* HOW TO COMPLETE THIS TASK *
For this exercise, return only the lines in the records below from the one holding "ATOM 1 N N . MET" through the one holding "ATOM 26 N N", including both, exactly as they appear and without pictures.
─── AVAILABLE DATA ───
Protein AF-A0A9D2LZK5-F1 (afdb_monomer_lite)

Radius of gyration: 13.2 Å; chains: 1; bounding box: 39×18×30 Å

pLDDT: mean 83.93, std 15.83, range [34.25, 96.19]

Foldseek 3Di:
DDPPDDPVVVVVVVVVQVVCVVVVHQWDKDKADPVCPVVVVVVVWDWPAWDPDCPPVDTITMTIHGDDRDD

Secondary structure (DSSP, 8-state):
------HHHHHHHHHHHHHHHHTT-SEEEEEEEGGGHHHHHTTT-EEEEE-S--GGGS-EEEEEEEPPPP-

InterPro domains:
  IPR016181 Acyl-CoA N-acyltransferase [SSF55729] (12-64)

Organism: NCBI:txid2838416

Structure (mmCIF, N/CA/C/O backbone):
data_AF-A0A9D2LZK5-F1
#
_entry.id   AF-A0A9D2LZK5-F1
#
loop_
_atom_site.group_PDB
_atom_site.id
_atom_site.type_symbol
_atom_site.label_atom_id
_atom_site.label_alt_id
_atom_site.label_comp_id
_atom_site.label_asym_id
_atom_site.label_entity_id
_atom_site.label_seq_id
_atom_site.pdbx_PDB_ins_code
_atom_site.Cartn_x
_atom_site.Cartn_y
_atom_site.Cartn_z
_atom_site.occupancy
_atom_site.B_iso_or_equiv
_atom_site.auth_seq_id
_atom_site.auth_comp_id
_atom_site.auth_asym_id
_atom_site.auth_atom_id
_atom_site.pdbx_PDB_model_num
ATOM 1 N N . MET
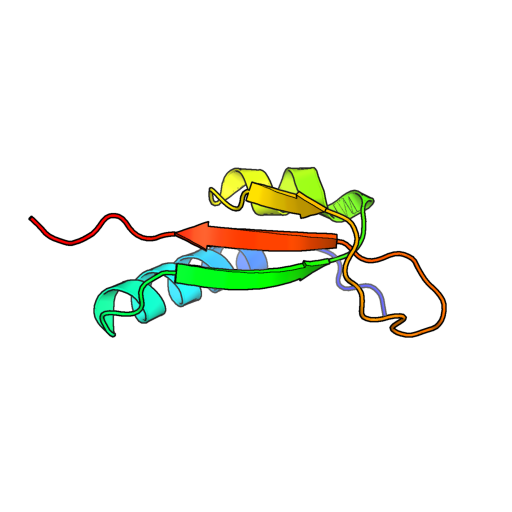 A 1 1 ? 20.512 6.956 -4.246 1.00 34.25 1 MET A N 1
ATOM 2 C CA . MET A 1 1 ? 19.623 7.237 -3.100 1.00 34.25 1 MET A CA 1
ATOM 3 C C . MET A 1 1 ? 19.023 5.907 -2.673 1.00 34.25 1 MET A C 1
ATOM 5 O O . MET A 1 1 ? 17.973 5.517 -3.162 1.00 34.25 1 MET A O 1
ATOM 9 N N . GLU A 1 2 ? 19.772 5.146 -1.880 1.00 36.38 2 GLU A N 1
ATOM 10 C CA . GLU A 1 2 ? 19.323 3.862 -1.342 1.00 36.38 2 GLU A CA 1
ATOM 11 C C . GLU A 1 2 ? 18.815 4.117 0.069 1.00 36.38 2 GLU A C 1
ATOM 13 O O . GLU A 1 2 ? 19.567 4.554 0.938 1.00 36.38 2 GLU A O 1
ATOM 18 N N . ILE A 1 3 ? 17.520 3.914 0.286 1.00 48.94 3 ILE A N 1
ATOM 19 C CA . ILE A 1 3 ? 16.951 3.990 1.627 1.00 48.94 3 ILE A CA 1
ATOM 20 C C . ILE A 1 3 ? 17.247 2.638 2.280 1.00 48.94 3 ILE A C 1
ATOM 22 O O . ILE A 1 3 ? 16.560 1.653 2.022 1.00 48.94 3 ILE A
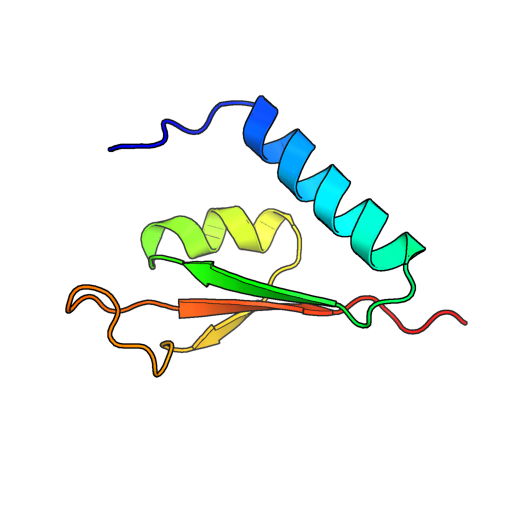 O 1
ATOM 26 N N . GLN A 1 4 ? 18.338 2.572 3.046 1.00 49.28 4 GLN A N 1
ATOM 27 C CA . GLN A 1 4 ? 18.698 1.403 3.850 1.00 49.28 4 GLN A CA 1
ATOM 28 C C . GLN A 1 4 ? 17.649 1.225 4.954 1.00 49.28 4 GLN A C 1
ATOM 30 O O . GLN A 1 4 ? 17.594 2.009 5.903 1.00 49.28 4 GLN A O 1
ATOM 35 N N . GLY A 1 5 ? 16.788 0.217 4.791 1.00 46.78 5 GLY A N 1
ATOM 36 C CA . GLY A 1 5 ? 15.701 -0.087 5.717 1.00 46.78 5 GLY A CA 1
ATOM 37 C C . GLY A 1 5 ? 16.229 -0.466 7.097 1.00 46.78 5 GLY A C 1
ATOM 38 O O . GLY A 1 5 ? 16.881 -1.495 7.259 1.00 46.78 5 GLY A O 1
ATOM 39 N N . ASN A 1 6 ? 15.919 0.362 8.086 1.00 51.88 6 ASN A N 1
ATOM 40 C CA . ASN A 1 6 ? 16.136 0.102 9.497 1.00 51.88 6 ASN A CA 1
ATOM 41 C C . ASN A 1 6 ? 14.786 -0.228 10.177 1.00 51.88 6 ASN A C 1
ATOM 43 O O . ASN A 1 6 ? 13.715 -0.284 9.570 1.00 51.88 6 ASN A O 1
ATOM 47 N N . SER A 1 7 ? 14.814 -0.492 11.479 1.00 60.03 7 SER A N 1
ATOM 48 C CA . SER A 1 7 ? 13.635 -0.810 12.301 1.00 60.03 7 SER A CA 1
ATOM 49 C C . SER A 1 7 ? 12.613 0.337 12.421 1.00 60.03 7 SER A C 1
ATOM 51 O O . SER A 1 7 ? 11.463 0.107 12.796 1.00 60.03 7 SER A O 1
ATOM 53 N N . LYS A 1 8 ? 12.998 1.569 12.071 1.00 64.50 8 LYS A N 1
ATOM 54 C CA . LYS A 1 8 ? 12.174 2.788 12.172 1.00 64.50 8 LYS A CA 1
ATOM 55 C C . LYS A 1 8 ? 11.153 2.930 11.038 1.00 64.50 8 LYS A C 1
ATOM 57 O O . LYS A 1 8 ? 10.030 3.361 11.282 1.00 64.50 8 LYS A O 1
ATOM 62 N N . GLU A 1 9 ? 11.493 2.513 9.819 1.00 71.88 9 GLU A N 1
ATOM 63 C CA . GLU A 1 9 ? 10.595 2.558 8.657 1.00 71.88 9 GLU A CA 1
ATOM 64 C C . GLU A 1 9 ? 9.371 1.656 8.875 1.00 71.88 9 GLU A C 1
ATOM 66 O O . GLU A 1 9 ? 8.253 1.988 8.482 1.00 71.88 9 GLU A O 1
ATOM 71 N N . PHE A 1 10 ? 9.570 0.549 9.592 1.00 80.19 10 PHE A N 1
ATOM 72 C CA . PHE A 1 10 ? 8.504 -0.364 9.981 1.00 80.19 10 PHE A CA 1
ATOM 73 C C . PHE A 1 10 ? 7.503 0.276 10.960 1.00 80.19 10 PHE A C 1
ATOM 75 O O . PHE A 1 10 ? 6.296 0.052 10.847 1.00 80.19 10 PHE A O 1
ATOM 82 N N . LEU A 1 11 ? 7.985 1
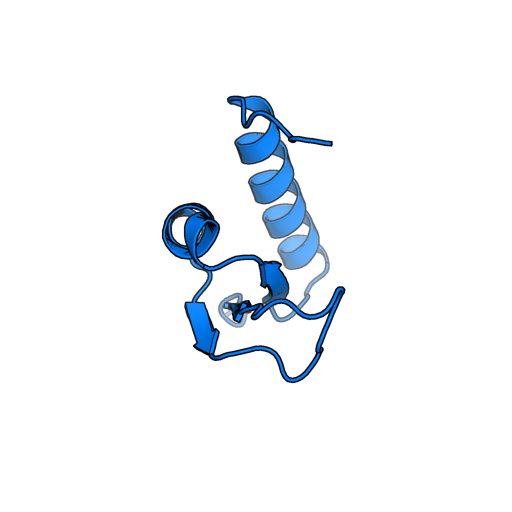.104 11.895 1.00 85.38 11 LEU A N 1
ATOM 83 C CA . LEU A 1 11 ? 7.131 1.862 12.816 1.00 85.38 11 LEU A CA 1
ATOM 84 C C . LEU A 1 11 ? 6.352 2.956 12.082 1.00 85.38 11 LEU A C 1
ATOM 86 O O . LEU A 1 11 ? 5.154 3.101 12.312 1.00 85.38 11 LEU A O 1
ATOM 90 N N . LEU A 1 12 ? 7.005 3.666 11.158 1.00 89.81 12 LEU A N 1
ATOM 91 C CA . LEU A 1 12 ? 6.358 4.700 10.349 1.00 89.81 12 LEU A CA 1
ATOM 92 C C . LEU A 1 12 ? 5.210 4.125 9.520 1.00 89.81 12 LEU A C 1
ATOM 94 O O . LEU A 1 12 ? 4.104 4.654 9.565 1.00 89.81 12 LEU A O 1
ATOM 98 N N . LEU A 1 13 ? 5.435 3.014 8.811 1.00 91.56 13 LEU A N 1
ATOM 99 C CA . LEU A 1 13 ? 4.382 2.426 7.986 1.00 91.56 13 LEU A CA 1
ATOM 100 C C . LEU A 1 13 ? 3.207 1.924 8.837 1.00 91.56 13 LEU A C 1
ATOM 102 O O . LEU A 1 13 ? 2.056 2.121 8.459 1.00 91.56 13 LEU A O 1
ATOM 106 N N . ARG A 1 14 ? 3.468 1.346 10.019 1.00 91.38 14 ARG A N 1
ATOM 107 C CA . ARG A 1 14 ? 2.402 0.982 10.969 1.00 91.38 14 ARG A CA 1
ATOM 108 C C . ARG A 1 14 ? 1.604 2.192 11.437 1.00 91.38 14 ARG A C 1
ATOM 110 O O . ARG A 1 14 ? 0.379 2.111 11.461 1.00 91.38 14 ARG A O 1
ATOM 117 N N . GLN A 1 15 ? 2.281 3.286 11.782 1.00 94.25 15 GLN A N 1
ATOM 118 C CA . GLN A 1 15 ? 1.616 4.510 12.217 1.00 94.25 15 GLN A CA 1
ATOM 119 C C . GLN A 1 15 ? 0.740 5.087 11.101 1.00 94.25 15 GLN A C 1
ATOM 121 O O . GLN A 1 15 ? -0.426 5.374 11.336 1.00 94.25 15 GLN A O 1
ATOM 126 N N . VAL A 1 16 ? 1.249 5.144 9.865 1.00 93.62 16 VAL A N 1
ATOM 127 C CA . VAL A 1 16 ? 0.480 5.607 8.698 1.00 93.62 16 VAL A CA 1
ATOM 128 C C . VAL A 1 16 ? -0.792 4.779 8.499 1.00 93.62 16 VAL A C 1
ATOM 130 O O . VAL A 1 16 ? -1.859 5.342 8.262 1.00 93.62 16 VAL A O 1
───
* WORKED SOLUTION *
ATOM 1 N N . MET
 A 1 1 ? 20.512 6.956 -4.246 1.00 34.25 1 MET A N 1
ATOM 2 C CA . MET A 1 1 ? 19.623 7.237 -3.100 1.00 34.25 1 MET A CA 1
ATOM 3 C C . MET A 1 1 ? 19.023 5.907 -2.673 1.00 34.25 1 MET A C 1
ATOM 5 O O . MET A 1 1 ? 17.973 5.517 -3.162 1.00 34.25 1 MET A O 1
ATOM 9 N N . GLU A 1 2 ? 19.772 5.146 -1.880 1.00 36.38 2 GLU A N 1
ATOM 10 C CA . GLU A 1 2 ? 19.323 3.862 -1.342 1.00 36.38 2 GLU A CA 1
ATOM 11 C C . GLU A 1 2 ? 18.815 4.117 0.069 1.00 36.38 2 GLU A C 1
ATOM 13 O O . GLU A 1 2 ? 19.567 4.554 0.938 1.00 36.38 2 GLU A O 1
ATOM 18 N N . ILE A 1 3 ? 17.520 3.914 0.286 1.00 48.94 3 ILE A N 1
ATOM 19 C CA . ILE A 1 3 ? 16.951 3.990 1.627 1.00 48.94 3 ILE A CA 1
ATOM 20 C C . ILE A 1 3 ? 17.247 2.638 2.280 1.00 48.94 3 ILE A C 1
ATOM 22 O O . ILE A 1 3 ? 16.560 1.653 2.022 1.00 48.94 3 ILE A
 O 1
ATOM 26 N N . GLN A 1 4 ? 18.338 2.572 3.046 1.00 49.28 4 GLN A N 1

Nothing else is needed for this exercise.